You should be able to click the img button and browse to find the picture on your computer and then upload it (by clicking on the Insert this image button). Works for me, only problem is it initially inserts the code which begins !https… at the beginning of the post and then you have to cut and paste it where you really want it…










Bottom line, work for me, keep trying it should work for you too!

Be Careful!

Herb


----------



## DLCW (Feb 18, 2011)

Thanks Herb!

Here are pictures of the cabinets and sample cut and parts lists I used for a standard upper and base cabinet.


----------



## LeeBarker (Aug 6, 2010)

LJ at its best.
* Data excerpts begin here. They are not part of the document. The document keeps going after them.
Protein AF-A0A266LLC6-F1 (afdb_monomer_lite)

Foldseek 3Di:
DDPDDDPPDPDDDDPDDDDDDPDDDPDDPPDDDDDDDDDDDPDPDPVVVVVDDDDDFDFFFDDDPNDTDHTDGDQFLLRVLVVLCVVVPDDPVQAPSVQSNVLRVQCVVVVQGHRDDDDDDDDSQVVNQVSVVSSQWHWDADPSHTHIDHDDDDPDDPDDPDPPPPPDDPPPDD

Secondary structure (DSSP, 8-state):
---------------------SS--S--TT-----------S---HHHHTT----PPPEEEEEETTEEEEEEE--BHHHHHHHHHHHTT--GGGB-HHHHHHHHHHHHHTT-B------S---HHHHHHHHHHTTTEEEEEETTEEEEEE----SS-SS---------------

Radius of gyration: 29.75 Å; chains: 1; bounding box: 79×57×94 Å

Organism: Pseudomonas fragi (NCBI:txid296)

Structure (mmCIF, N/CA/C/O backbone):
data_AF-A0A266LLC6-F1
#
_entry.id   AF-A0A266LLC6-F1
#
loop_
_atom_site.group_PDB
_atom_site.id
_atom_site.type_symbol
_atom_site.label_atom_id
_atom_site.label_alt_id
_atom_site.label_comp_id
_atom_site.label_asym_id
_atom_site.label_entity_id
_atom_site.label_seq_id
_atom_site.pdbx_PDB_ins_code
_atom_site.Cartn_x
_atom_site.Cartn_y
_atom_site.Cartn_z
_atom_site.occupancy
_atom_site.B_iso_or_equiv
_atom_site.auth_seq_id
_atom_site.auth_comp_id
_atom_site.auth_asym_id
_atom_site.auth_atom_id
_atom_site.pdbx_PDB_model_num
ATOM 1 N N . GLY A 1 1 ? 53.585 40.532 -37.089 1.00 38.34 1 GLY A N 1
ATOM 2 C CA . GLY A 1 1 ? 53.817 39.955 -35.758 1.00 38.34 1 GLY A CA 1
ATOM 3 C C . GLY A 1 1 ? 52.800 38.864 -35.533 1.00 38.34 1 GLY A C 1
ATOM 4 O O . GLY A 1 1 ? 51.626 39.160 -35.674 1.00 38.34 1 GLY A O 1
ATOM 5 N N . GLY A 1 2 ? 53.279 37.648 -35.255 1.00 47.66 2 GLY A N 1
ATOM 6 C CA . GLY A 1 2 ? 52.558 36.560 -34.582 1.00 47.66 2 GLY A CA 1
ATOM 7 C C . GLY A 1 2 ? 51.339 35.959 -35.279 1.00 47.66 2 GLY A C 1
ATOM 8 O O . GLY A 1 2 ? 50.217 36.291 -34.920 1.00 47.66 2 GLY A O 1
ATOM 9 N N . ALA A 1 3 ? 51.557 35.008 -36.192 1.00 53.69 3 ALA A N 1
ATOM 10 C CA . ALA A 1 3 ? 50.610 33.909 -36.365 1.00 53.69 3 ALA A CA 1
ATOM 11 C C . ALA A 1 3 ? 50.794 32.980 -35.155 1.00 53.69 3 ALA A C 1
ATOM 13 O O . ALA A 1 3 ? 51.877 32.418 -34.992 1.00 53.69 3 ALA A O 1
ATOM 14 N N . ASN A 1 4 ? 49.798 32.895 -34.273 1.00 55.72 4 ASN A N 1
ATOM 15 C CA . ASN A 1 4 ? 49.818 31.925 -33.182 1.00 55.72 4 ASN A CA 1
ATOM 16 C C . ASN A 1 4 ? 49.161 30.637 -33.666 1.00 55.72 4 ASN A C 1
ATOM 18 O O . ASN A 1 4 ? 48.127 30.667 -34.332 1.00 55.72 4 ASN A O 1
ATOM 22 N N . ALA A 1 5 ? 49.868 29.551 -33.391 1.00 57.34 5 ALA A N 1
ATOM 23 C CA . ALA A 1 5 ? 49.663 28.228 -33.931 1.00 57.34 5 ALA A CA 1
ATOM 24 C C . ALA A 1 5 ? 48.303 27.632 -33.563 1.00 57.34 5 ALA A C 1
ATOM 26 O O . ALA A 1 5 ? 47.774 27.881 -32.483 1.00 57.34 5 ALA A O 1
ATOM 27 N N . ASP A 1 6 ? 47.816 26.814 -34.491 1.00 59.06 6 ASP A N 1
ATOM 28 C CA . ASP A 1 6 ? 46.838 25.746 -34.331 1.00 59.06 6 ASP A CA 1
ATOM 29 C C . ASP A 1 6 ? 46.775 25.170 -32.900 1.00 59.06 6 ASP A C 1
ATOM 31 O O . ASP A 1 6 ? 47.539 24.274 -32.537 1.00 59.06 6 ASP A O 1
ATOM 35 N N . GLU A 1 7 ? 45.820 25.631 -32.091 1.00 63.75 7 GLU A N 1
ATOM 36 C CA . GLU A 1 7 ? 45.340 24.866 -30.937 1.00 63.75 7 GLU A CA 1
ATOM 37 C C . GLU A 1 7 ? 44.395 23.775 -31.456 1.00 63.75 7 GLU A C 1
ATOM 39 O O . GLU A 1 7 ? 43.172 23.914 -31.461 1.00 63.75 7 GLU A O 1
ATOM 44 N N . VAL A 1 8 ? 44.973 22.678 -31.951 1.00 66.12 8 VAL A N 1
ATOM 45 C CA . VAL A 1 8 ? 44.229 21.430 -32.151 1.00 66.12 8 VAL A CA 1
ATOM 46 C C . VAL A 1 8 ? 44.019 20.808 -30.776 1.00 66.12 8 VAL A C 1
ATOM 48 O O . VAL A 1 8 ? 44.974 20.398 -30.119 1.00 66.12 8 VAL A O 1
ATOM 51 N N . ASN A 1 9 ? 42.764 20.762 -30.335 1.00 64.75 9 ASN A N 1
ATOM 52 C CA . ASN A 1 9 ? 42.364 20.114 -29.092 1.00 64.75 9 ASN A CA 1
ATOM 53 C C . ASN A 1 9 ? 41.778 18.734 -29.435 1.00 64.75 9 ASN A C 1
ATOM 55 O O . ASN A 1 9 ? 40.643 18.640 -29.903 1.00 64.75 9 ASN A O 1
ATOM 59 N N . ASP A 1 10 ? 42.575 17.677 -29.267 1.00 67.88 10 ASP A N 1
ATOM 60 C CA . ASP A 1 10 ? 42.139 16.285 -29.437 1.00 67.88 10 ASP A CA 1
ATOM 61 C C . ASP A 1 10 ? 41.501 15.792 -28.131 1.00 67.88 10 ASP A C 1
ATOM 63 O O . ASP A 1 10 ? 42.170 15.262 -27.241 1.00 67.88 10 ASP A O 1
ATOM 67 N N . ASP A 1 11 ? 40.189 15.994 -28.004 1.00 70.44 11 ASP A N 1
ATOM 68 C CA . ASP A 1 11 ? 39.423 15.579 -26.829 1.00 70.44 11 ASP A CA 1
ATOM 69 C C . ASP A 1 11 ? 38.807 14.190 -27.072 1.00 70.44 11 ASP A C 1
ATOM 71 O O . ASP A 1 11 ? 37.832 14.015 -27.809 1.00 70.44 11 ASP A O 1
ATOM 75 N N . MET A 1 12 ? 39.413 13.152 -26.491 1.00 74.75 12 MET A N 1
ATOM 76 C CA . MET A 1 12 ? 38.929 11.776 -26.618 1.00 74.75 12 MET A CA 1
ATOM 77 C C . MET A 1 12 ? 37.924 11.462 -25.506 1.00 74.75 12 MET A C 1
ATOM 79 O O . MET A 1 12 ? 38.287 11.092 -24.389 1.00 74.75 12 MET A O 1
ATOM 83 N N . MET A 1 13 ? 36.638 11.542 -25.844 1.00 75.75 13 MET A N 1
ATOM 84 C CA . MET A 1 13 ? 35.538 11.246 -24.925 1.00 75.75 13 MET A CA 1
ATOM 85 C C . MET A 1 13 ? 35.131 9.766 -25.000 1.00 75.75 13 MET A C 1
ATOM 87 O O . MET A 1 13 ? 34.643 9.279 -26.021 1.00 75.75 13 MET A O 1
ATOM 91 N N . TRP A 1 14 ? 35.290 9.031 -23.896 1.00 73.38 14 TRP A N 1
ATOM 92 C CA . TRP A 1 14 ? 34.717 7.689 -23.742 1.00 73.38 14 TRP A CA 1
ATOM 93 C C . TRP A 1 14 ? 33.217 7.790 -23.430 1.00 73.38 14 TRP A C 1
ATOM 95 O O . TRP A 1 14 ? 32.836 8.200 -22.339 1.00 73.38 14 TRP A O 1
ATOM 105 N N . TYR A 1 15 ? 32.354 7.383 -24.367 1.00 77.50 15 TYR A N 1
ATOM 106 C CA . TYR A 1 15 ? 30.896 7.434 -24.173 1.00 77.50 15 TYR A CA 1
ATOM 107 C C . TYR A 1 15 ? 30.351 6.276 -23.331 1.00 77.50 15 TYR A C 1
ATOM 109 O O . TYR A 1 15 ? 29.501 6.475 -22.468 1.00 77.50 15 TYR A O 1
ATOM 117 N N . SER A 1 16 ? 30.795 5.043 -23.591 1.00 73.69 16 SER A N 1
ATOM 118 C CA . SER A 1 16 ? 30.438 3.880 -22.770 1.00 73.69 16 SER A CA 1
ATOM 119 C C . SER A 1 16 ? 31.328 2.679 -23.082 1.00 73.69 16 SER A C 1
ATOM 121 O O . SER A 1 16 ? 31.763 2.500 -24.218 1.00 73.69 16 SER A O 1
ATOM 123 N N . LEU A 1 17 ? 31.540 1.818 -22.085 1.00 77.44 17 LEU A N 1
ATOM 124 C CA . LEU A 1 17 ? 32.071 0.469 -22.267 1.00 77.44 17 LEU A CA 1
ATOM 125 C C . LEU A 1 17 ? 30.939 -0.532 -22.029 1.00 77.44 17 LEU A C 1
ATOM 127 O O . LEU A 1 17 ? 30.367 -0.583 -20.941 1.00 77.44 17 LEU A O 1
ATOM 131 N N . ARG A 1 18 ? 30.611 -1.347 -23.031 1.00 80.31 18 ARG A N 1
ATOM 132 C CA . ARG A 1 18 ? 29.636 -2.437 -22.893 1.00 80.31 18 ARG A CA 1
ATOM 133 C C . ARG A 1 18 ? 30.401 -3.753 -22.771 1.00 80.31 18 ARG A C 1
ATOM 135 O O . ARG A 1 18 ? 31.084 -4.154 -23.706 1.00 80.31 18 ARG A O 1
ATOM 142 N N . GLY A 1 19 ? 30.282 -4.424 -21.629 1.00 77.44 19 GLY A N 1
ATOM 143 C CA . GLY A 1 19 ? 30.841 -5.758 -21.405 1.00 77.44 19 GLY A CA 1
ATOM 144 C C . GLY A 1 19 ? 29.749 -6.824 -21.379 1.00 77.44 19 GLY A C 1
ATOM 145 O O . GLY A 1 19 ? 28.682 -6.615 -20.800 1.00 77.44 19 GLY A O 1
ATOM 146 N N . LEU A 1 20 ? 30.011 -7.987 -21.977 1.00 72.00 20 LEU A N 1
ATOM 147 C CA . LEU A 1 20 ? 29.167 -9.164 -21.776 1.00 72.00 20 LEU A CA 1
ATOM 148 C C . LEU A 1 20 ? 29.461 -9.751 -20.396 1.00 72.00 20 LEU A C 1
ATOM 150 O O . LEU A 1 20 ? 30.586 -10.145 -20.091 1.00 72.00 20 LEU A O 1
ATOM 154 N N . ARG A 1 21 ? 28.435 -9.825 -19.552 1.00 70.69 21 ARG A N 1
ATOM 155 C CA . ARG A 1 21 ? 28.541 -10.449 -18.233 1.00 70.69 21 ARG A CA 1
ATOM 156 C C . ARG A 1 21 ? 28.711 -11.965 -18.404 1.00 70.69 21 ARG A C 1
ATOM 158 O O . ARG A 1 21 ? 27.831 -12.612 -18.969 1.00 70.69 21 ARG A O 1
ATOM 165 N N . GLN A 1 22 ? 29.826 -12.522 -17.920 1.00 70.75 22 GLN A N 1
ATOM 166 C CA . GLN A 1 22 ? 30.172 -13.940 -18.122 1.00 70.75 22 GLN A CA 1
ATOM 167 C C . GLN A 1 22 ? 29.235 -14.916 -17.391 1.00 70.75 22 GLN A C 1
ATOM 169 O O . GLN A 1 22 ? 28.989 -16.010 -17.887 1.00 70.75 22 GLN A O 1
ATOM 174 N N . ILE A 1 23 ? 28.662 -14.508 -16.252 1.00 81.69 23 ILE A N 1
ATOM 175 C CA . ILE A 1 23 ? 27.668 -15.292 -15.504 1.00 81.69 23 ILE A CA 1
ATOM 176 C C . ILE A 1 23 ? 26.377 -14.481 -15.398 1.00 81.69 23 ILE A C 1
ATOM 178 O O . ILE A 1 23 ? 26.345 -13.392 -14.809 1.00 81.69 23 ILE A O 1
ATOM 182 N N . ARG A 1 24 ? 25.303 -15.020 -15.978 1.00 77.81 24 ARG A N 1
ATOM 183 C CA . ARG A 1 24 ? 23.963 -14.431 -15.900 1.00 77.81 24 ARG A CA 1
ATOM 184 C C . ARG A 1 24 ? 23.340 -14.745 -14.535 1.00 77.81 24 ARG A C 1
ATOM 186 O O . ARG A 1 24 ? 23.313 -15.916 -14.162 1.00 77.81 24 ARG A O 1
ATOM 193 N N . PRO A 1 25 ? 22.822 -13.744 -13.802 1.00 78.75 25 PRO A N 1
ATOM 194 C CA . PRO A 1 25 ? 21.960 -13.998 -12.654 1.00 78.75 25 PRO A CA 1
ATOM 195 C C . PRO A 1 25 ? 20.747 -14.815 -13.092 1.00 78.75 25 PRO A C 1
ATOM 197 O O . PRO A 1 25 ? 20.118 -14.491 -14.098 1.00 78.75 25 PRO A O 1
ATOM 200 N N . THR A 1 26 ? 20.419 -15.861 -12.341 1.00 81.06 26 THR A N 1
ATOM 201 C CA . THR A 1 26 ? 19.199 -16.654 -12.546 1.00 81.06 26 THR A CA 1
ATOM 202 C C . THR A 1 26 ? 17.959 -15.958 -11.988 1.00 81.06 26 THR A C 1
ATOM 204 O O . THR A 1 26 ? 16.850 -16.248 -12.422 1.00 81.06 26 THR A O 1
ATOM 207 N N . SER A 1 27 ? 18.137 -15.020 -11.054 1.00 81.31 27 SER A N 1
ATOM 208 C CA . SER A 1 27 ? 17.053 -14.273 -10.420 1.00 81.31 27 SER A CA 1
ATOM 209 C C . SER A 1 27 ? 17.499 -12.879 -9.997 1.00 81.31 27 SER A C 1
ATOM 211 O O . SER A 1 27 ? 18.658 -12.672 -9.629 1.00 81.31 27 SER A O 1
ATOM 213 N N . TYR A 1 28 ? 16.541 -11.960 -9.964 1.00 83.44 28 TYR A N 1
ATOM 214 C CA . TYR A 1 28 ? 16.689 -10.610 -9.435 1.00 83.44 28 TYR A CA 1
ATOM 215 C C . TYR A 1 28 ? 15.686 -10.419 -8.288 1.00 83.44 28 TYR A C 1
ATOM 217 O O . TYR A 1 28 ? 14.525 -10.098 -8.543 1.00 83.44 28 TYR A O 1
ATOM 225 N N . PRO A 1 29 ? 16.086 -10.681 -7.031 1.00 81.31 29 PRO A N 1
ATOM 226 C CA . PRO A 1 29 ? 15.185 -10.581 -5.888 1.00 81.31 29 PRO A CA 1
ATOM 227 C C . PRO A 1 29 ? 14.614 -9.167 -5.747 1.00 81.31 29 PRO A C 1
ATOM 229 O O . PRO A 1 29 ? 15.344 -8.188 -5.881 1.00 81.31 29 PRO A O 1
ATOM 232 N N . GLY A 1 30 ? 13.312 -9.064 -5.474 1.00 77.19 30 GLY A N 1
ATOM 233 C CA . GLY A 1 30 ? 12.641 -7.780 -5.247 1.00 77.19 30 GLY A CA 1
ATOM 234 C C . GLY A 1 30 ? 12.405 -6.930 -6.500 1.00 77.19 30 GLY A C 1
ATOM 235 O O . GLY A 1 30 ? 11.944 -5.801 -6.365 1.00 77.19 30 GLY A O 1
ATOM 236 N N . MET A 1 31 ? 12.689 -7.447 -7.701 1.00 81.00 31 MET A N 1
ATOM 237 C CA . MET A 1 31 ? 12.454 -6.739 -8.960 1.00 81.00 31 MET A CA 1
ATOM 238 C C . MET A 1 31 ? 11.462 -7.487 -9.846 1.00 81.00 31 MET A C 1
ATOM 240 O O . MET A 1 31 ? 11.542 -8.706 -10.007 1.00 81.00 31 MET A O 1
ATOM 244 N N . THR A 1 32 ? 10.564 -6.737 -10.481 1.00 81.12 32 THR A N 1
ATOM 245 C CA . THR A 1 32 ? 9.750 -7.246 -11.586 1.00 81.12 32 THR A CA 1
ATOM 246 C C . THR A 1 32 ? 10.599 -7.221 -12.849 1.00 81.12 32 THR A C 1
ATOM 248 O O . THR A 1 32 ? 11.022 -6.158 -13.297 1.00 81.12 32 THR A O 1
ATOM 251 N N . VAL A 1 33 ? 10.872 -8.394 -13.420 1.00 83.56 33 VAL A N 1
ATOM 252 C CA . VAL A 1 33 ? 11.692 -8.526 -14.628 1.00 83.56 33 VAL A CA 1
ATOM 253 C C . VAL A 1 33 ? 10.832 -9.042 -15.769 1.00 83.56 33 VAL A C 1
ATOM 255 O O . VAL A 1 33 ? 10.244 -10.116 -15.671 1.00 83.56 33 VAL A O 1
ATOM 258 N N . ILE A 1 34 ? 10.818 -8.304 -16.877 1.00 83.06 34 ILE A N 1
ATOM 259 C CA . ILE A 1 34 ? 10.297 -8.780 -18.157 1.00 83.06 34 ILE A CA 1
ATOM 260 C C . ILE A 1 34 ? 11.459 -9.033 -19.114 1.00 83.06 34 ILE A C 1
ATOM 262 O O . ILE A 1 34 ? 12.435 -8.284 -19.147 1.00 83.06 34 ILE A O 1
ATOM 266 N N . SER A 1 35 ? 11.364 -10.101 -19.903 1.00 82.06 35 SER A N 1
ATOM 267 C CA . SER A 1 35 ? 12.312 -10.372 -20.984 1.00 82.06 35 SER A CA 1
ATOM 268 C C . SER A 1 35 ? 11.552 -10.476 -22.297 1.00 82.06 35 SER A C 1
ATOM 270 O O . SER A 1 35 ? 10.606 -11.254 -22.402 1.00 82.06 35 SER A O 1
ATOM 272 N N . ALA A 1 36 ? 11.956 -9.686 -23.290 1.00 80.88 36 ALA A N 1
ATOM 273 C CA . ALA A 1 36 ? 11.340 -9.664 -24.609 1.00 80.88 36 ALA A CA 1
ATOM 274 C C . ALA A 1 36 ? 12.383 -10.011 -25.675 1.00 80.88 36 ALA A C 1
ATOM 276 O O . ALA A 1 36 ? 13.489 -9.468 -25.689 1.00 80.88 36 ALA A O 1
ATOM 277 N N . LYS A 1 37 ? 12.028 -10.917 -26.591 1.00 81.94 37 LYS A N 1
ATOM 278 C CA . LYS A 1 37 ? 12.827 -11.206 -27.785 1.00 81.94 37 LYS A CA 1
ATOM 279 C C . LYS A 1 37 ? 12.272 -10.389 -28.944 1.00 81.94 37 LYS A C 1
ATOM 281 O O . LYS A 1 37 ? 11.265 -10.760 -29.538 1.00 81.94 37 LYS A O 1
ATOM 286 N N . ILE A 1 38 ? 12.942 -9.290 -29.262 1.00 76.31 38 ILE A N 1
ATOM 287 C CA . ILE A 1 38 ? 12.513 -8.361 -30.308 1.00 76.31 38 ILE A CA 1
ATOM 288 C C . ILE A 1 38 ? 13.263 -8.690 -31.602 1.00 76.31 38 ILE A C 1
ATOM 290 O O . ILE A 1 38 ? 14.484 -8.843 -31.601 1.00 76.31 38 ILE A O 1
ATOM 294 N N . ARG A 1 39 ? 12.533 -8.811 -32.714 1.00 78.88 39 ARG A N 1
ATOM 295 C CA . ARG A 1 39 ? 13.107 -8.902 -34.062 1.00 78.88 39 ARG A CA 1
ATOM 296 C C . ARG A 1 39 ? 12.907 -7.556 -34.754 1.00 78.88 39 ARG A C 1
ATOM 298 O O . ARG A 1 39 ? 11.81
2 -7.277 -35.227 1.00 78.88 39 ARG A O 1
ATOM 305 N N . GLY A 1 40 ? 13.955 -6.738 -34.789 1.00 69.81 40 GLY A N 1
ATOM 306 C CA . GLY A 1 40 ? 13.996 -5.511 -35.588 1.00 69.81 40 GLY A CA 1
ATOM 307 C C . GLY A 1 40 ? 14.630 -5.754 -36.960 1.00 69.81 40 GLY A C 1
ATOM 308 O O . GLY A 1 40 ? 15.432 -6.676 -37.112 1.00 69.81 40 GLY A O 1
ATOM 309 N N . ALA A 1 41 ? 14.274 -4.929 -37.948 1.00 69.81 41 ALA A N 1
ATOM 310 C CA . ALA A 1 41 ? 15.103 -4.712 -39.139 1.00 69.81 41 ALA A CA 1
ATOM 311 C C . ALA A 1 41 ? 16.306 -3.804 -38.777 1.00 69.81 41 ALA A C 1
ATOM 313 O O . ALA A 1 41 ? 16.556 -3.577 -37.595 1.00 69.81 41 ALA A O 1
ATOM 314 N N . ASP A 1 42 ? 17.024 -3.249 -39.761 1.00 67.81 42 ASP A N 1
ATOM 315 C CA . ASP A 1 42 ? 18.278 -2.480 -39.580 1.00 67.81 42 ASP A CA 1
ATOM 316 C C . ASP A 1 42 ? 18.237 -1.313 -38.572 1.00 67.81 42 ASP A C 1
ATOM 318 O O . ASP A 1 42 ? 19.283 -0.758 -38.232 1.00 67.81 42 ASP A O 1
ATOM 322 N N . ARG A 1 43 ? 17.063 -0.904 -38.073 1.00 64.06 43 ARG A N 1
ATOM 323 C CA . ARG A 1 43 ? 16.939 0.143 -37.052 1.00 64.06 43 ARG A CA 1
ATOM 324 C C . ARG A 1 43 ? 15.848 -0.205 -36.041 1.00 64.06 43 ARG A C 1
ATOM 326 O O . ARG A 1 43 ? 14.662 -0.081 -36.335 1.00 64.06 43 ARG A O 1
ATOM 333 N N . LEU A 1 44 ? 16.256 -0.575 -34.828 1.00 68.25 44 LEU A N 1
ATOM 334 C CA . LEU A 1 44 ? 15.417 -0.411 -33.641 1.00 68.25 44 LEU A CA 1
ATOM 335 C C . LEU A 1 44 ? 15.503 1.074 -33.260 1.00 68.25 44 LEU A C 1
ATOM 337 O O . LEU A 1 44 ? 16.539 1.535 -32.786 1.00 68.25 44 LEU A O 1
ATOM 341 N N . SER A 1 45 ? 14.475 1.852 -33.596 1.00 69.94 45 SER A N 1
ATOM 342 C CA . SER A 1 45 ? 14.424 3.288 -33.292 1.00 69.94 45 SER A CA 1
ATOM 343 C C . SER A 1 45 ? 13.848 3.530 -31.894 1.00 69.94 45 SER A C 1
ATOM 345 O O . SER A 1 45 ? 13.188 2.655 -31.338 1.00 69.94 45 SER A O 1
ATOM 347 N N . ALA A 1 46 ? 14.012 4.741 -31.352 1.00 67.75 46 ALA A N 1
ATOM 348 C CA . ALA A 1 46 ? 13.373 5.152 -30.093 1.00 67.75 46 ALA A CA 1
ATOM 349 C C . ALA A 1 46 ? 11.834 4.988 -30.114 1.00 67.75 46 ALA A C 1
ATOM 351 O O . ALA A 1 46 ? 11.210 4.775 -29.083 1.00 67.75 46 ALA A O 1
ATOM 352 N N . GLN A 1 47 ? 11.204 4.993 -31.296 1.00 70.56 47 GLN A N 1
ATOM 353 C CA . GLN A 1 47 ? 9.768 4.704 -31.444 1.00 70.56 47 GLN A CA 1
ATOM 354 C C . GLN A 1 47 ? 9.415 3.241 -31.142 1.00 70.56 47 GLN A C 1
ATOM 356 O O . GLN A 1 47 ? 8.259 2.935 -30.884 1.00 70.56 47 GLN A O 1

Nuff sed!


----------



## khays (Aug 16, 2009)

LOL Herb, didn't know what you were meaning there for a minute 

DLCW, actually that's what I was looking for. Just needing something like this for the cabinets in the garage. Props to DLCW for posting, I agree with Lee!!!

Much appreciated,

Kevin


----------



## DLCW (Feb 18, 2011)

Kevin,

I use a program called eCabinets from Thermwood Corporation. The program is free and very powerful. It can do a lot of really neat things. It does have a learning curve and because it is totally parameter driving, there is no drag and drop anything. Everything I posted for you here is a result of screen shots from the eCabinets software.


----------



## khays (Aug 16, 2009)

Thanks Don. I will have to check that out and play around with it some.

Kevin


----------



## Jahness (Nov 1, 2010)

Kevin, have you looked at Cutlist Plus? It's very easy to use and has alot of features that can be tweeked to your liking.


----------



## khays (Aug 16, 2009)

Just took a look at cutlist plus also. That has pretty nifty features also.


----------